Chris Lazarini Examines Proximate Cause Claims in Wrongful Death Suit Against Broker-Dealer

April 18, 2019
Securities Online Litigation Alert

Bass, Berry & Sims attorney Chris Lazarini examined a case in which a wrongful death action was brought against J.P. Morgan and related entities after the death of a former broker. Following the suicidal death of the broker, the broker’s estate filed suit claiming that the death was caused by J.P. Morgan’s intentional, systematic scheme to discriminate against the broker due to his age and disability. The scheme, the estate alleged, was the proximate cause of his death. The court dismissed the charge, finding that generally, the issue of proximate cause is for the jury to decide; if speculative enough, however, the causative connection may be deemed too speculative by the court.

Chris provided the analysis for Securities Online Litigation Alert (SOLA). The full text of the analysis is below and used with permission from the publication. If you would like to receive additional content from the SOLA, please visit the SOLA website to sign up for the newsletter.

Mullaugh vs. JPMorgan Chase & Co, No. 18 Civ. 2908 (S.D. N.Y., 2/26/19)

Generally, the issue of proximate cause is for the jury to decide; if speculative enough, however, the causative connection may be deemed too speculative by the court.

Plaintiff, the personal representative of the Estate of Michael Lorig, brought this wrongful death action against J.P. Morgan Securities, other J.P. Morgan entities, and Lorig’s supervisor (collectively “JPMorgan”). Plaintiff alleged: Lorig suffered from anxiety and depression, had taken medical leaves in the past, and always returned to work as a productive employee. In 2014, after Lorig commenced a short-term disability leave for treatment, his supervisor unilaterally assigned 80% of the commissions from his book to the broker servicing his accounts. After Lorig’s short-term disability was converted to long-term, his supervisor unilaterally re-assigned his book to the other broker and told Lorig that JPMorgan intended to terminate his licenses. More than once, the supervisor pressured Lorig to retire. Each time, Lorig declined, stating an intent to return to work.

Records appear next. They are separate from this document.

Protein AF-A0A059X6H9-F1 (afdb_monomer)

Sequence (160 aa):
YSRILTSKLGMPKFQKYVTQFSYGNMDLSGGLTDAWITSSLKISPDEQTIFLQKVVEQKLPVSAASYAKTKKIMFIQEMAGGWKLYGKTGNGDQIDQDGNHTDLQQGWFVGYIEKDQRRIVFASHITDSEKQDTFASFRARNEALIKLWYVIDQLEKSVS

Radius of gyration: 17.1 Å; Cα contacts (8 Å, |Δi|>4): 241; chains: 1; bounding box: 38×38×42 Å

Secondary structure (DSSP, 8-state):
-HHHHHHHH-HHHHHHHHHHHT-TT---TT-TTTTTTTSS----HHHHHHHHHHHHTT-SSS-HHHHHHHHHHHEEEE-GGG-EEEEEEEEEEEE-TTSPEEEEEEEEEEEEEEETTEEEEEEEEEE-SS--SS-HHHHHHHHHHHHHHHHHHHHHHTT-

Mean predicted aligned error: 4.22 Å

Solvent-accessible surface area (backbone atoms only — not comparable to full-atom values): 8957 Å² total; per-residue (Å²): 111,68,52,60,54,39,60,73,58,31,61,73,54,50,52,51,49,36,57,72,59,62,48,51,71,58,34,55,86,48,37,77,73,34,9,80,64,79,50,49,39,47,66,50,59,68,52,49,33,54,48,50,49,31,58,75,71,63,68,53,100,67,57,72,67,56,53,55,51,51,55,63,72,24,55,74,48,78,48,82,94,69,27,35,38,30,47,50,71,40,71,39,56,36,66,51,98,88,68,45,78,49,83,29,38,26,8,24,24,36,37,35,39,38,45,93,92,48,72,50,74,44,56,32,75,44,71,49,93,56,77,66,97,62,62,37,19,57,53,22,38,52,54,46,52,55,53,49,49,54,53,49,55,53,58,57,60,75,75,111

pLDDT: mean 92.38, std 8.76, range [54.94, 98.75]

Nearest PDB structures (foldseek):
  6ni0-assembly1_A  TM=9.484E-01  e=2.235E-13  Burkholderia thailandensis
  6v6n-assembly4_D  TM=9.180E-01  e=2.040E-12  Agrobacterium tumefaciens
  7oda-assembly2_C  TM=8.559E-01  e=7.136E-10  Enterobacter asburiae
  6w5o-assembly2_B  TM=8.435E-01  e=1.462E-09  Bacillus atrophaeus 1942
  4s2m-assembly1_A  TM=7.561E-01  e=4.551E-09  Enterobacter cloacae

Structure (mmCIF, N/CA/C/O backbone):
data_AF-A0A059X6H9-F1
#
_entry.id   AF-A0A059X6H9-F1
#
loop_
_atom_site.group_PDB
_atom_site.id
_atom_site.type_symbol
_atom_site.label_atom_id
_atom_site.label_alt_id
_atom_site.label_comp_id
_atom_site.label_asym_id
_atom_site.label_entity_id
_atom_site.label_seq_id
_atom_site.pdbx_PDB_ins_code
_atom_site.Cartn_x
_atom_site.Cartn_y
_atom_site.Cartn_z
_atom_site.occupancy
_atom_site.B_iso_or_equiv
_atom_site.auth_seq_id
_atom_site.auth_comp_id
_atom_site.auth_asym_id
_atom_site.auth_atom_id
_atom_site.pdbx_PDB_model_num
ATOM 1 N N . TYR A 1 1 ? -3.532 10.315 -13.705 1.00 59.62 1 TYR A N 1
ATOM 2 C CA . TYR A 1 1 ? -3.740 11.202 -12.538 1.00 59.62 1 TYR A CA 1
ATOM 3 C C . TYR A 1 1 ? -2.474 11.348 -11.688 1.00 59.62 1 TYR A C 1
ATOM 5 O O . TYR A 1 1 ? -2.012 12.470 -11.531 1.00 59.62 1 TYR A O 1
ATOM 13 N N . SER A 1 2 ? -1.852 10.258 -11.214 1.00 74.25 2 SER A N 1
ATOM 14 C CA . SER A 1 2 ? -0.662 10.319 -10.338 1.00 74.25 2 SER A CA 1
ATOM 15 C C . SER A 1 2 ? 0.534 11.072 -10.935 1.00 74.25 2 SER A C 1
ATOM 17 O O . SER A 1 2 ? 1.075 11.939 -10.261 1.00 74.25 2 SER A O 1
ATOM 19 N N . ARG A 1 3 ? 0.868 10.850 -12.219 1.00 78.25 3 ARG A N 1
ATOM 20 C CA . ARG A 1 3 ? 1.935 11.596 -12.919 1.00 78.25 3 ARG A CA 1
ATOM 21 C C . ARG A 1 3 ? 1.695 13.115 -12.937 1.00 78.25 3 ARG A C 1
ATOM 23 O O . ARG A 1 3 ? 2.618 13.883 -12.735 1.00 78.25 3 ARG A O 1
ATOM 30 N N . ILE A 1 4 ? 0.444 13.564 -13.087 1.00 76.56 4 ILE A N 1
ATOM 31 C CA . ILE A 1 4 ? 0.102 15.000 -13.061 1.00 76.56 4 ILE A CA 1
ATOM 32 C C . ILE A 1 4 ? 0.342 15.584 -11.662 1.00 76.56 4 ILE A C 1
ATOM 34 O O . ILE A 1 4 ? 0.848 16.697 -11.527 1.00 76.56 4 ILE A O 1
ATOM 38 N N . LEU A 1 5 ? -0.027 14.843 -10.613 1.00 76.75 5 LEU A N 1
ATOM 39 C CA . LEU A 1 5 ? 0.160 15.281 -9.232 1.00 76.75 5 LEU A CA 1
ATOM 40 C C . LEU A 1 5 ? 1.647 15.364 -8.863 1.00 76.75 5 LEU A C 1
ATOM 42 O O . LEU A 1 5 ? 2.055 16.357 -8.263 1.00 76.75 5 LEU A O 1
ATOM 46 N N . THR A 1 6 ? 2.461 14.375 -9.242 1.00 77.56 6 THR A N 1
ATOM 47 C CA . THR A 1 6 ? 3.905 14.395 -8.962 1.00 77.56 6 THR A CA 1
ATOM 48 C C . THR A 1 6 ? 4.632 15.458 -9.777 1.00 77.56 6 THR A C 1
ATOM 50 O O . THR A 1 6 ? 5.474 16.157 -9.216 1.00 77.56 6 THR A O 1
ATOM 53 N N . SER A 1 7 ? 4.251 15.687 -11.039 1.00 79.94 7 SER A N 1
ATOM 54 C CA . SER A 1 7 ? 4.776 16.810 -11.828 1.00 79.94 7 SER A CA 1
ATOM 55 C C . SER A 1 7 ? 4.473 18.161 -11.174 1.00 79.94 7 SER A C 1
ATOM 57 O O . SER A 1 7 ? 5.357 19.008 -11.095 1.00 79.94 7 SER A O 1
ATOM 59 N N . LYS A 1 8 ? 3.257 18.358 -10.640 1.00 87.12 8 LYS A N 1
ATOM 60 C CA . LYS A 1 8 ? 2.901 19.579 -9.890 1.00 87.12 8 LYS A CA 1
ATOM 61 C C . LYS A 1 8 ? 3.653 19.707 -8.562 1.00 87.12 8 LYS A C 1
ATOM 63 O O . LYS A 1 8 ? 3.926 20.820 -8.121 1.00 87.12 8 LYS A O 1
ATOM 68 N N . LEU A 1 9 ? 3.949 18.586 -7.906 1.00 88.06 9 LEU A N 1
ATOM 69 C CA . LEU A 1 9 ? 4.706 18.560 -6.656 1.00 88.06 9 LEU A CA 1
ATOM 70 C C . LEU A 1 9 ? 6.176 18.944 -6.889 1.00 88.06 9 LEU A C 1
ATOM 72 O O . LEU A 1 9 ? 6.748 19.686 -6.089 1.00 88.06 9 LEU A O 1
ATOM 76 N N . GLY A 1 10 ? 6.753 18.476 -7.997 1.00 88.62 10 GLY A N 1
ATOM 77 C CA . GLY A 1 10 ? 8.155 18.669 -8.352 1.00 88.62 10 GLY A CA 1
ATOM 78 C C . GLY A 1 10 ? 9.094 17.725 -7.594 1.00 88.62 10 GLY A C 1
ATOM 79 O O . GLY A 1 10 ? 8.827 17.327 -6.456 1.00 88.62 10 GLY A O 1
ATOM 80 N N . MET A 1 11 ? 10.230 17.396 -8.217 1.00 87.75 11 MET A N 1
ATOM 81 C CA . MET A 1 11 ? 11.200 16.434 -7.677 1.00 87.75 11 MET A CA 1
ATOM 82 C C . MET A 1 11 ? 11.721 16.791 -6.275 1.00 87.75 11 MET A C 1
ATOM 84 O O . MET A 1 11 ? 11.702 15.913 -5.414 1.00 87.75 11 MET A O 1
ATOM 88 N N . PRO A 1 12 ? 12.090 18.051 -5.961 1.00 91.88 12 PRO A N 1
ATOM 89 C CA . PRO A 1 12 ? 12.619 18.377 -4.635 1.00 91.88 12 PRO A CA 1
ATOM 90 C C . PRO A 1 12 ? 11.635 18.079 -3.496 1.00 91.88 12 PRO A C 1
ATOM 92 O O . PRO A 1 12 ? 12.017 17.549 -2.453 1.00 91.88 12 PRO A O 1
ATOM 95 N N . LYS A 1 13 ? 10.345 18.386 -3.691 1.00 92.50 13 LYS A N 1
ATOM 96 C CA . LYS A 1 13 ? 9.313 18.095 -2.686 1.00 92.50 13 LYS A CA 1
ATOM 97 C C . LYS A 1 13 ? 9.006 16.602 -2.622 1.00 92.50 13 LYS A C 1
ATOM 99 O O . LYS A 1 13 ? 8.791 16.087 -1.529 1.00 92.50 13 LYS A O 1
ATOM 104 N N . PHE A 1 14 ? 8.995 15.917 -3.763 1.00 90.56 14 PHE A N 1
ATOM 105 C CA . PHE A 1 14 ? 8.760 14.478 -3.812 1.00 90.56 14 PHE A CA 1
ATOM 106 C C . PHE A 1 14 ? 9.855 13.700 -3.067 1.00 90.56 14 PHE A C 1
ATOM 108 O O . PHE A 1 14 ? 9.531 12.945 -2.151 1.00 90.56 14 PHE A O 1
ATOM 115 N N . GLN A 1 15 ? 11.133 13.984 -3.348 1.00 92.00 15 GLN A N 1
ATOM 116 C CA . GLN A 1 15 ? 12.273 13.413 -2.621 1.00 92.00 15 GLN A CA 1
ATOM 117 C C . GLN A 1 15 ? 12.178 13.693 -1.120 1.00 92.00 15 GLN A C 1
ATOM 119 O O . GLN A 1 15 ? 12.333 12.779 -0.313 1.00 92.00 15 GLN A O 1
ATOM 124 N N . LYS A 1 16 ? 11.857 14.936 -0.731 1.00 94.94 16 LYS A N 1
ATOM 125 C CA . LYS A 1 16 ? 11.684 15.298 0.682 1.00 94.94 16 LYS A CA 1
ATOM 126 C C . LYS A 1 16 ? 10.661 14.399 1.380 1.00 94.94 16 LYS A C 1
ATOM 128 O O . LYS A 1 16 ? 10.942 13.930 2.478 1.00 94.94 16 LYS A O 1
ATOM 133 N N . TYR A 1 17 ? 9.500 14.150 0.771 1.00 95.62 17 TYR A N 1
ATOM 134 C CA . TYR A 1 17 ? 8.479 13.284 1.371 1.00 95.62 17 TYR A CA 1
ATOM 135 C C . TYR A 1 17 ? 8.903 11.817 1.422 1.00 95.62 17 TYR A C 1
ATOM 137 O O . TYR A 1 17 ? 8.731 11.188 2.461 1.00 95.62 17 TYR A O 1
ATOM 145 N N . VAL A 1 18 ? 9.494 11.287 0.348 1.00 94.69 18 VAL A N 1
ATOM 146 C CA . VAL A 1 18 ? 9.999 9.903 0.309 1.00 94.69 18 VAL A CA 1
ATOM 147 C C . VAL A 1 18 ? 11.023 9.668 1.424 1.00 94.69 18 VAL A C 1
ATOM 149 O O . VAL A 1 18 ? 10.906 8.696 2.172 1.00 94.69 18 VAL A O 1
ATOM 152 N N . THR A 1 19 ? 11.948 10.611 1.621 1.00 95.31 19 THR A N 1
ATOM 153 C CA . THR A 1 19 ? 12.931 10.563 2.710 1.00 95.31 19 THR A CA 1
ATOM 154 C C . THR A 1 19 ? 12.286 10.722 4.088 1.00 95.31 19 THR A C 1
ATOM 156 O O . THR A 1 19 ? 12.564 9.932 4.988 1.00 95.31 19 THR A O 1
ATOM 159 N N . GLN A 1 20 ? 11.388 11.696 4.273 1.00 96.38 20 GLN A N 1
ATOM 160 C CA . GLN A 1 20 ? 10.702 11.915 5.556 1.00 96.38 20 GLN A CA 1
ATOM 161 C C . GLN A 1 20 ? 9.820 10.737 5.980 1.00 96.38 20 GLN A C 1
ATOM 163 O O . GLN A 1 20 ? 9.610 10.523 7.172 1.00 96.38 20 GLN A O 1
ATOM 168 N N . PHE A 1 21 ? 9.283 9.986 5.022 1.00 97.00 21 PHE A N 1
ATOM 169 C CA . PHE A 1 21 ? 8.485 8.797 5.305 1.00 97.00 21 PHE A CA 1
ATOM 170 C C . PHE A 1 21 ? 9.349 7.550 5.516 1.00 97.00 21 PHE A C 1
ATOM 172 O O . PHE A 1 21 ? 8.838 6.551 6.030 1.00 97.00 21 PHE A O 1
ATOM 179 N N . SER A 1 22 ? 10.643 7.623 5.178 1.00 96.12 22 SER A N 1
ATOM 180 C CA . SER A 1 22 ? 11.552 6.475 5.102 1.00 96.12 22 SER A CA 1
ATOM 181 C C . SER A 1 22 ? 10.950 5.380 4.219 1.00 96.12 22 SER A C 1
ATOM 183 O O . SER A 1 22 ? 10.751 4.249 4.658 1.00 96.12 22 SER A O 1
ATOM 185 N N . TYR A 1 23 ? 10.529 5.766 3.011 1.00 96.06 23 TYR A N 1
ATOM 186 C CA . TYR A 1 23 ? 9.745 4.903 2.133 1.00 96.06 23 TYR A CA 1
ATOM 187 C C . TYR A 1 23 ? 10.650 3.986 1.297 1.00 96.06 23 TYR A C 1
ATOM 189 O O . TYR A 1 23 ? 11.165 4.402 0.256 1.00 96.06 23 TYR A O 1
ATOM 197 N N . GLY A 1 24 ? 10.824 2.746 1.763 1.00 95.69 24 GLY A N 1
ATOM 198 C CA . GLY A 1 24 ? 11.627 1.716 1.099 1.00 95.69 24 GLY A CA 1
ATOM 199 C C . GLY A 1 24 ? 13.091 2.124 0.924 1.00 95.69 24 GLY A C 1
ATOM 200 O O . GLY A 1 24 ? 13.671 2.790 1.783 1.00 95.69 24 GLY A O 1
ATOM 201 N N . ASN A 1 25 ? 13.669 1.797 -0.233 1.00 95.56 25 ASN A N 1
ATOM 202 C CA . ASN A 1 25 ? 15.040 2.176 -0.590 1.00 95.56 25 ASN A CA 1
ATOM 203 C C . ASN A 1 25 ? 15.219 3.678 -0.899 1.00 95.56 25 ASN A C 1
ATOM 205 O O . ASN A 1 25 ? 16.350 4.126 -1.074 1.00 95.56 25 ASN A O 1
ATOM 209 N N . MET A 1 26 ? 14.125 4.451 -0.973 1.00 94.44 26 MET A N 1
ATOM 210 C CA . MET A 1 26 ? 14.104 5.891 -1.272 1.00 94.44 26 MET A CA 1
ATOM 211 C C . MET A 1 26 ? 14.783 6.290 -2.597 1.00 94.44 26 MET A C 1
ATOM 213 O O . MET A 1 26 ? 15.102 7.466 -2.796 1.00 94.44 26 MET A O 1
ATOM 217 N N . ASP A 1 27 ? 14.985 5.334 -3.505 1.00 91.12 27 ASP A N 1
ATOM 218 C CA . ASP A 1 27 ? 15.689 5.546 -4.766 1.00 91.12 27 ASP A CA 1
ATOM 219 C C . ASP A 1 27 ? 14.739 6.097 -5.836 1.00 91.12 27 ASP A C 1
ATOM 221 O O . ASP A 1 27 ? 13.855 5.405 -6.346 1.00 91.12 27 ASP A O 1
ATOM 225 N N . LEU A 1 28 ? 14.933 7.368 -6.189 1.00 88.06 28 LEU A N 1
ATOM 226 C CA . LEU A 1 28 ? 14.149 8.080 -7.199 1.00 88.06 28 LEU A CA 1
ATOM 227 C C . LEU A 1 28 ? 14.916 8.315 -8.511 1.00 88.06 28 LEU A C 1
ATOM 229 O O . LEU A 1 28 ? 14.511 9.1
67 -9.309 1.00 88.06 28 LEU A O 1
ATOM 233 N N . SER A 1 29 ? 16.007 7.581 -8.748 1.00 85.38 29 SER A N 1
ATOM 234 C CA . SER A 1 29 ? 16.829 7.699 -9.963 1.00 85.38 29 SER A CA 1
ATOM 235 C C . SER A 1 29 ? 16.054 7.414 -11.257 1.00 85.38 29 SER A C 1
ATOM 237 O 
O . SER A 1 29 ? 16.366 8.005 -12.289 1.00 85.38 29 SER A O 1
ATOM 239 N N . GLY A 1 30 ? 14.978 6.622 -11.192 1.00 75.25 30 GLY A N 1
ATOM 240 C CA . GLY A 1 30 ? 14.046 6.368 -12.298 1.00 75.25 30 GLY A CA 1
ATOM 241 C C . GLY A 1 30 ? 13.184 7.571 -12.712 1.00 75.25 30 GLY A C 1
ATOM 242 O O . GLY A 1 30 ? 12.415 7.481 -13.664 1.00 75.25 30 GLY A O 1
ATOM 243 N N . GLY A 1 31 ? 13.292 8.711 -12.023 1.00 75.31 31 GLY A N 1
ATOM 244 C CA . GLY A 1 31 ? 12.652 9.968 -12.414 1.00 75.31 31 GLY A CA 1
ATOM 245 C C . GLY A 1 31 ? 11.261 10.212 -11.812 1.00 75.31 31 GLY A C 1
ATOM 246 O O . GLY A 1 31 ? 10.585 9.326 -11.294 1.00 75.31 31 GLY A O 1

In August 2016, according to the Complaint, Lorig was medically cleared to return to work, only to find that he had no business to return to. JPMorgan refused to assist Lorig in reinstating his licenses or in amending the language on his Form U5, making it impossible for him to find another job. A despondent Lorig committed suicide. In 2014 and 2015, Lorig’s medical team sent periodic reports about Lorig’s condition to JPMorgan. The 2014 reports noted Lorig’s suicidal ideations. Plaintiff claimed JPMorgan knew and deliberately ignored or was reckless and negligent in not knowing that Lorig had suicidal tendencies and engaged in an intentional, systematic scheme to discriminate against him due to his age and disability. The scheme, Plaintiff alleged, was the proximate cause of his death.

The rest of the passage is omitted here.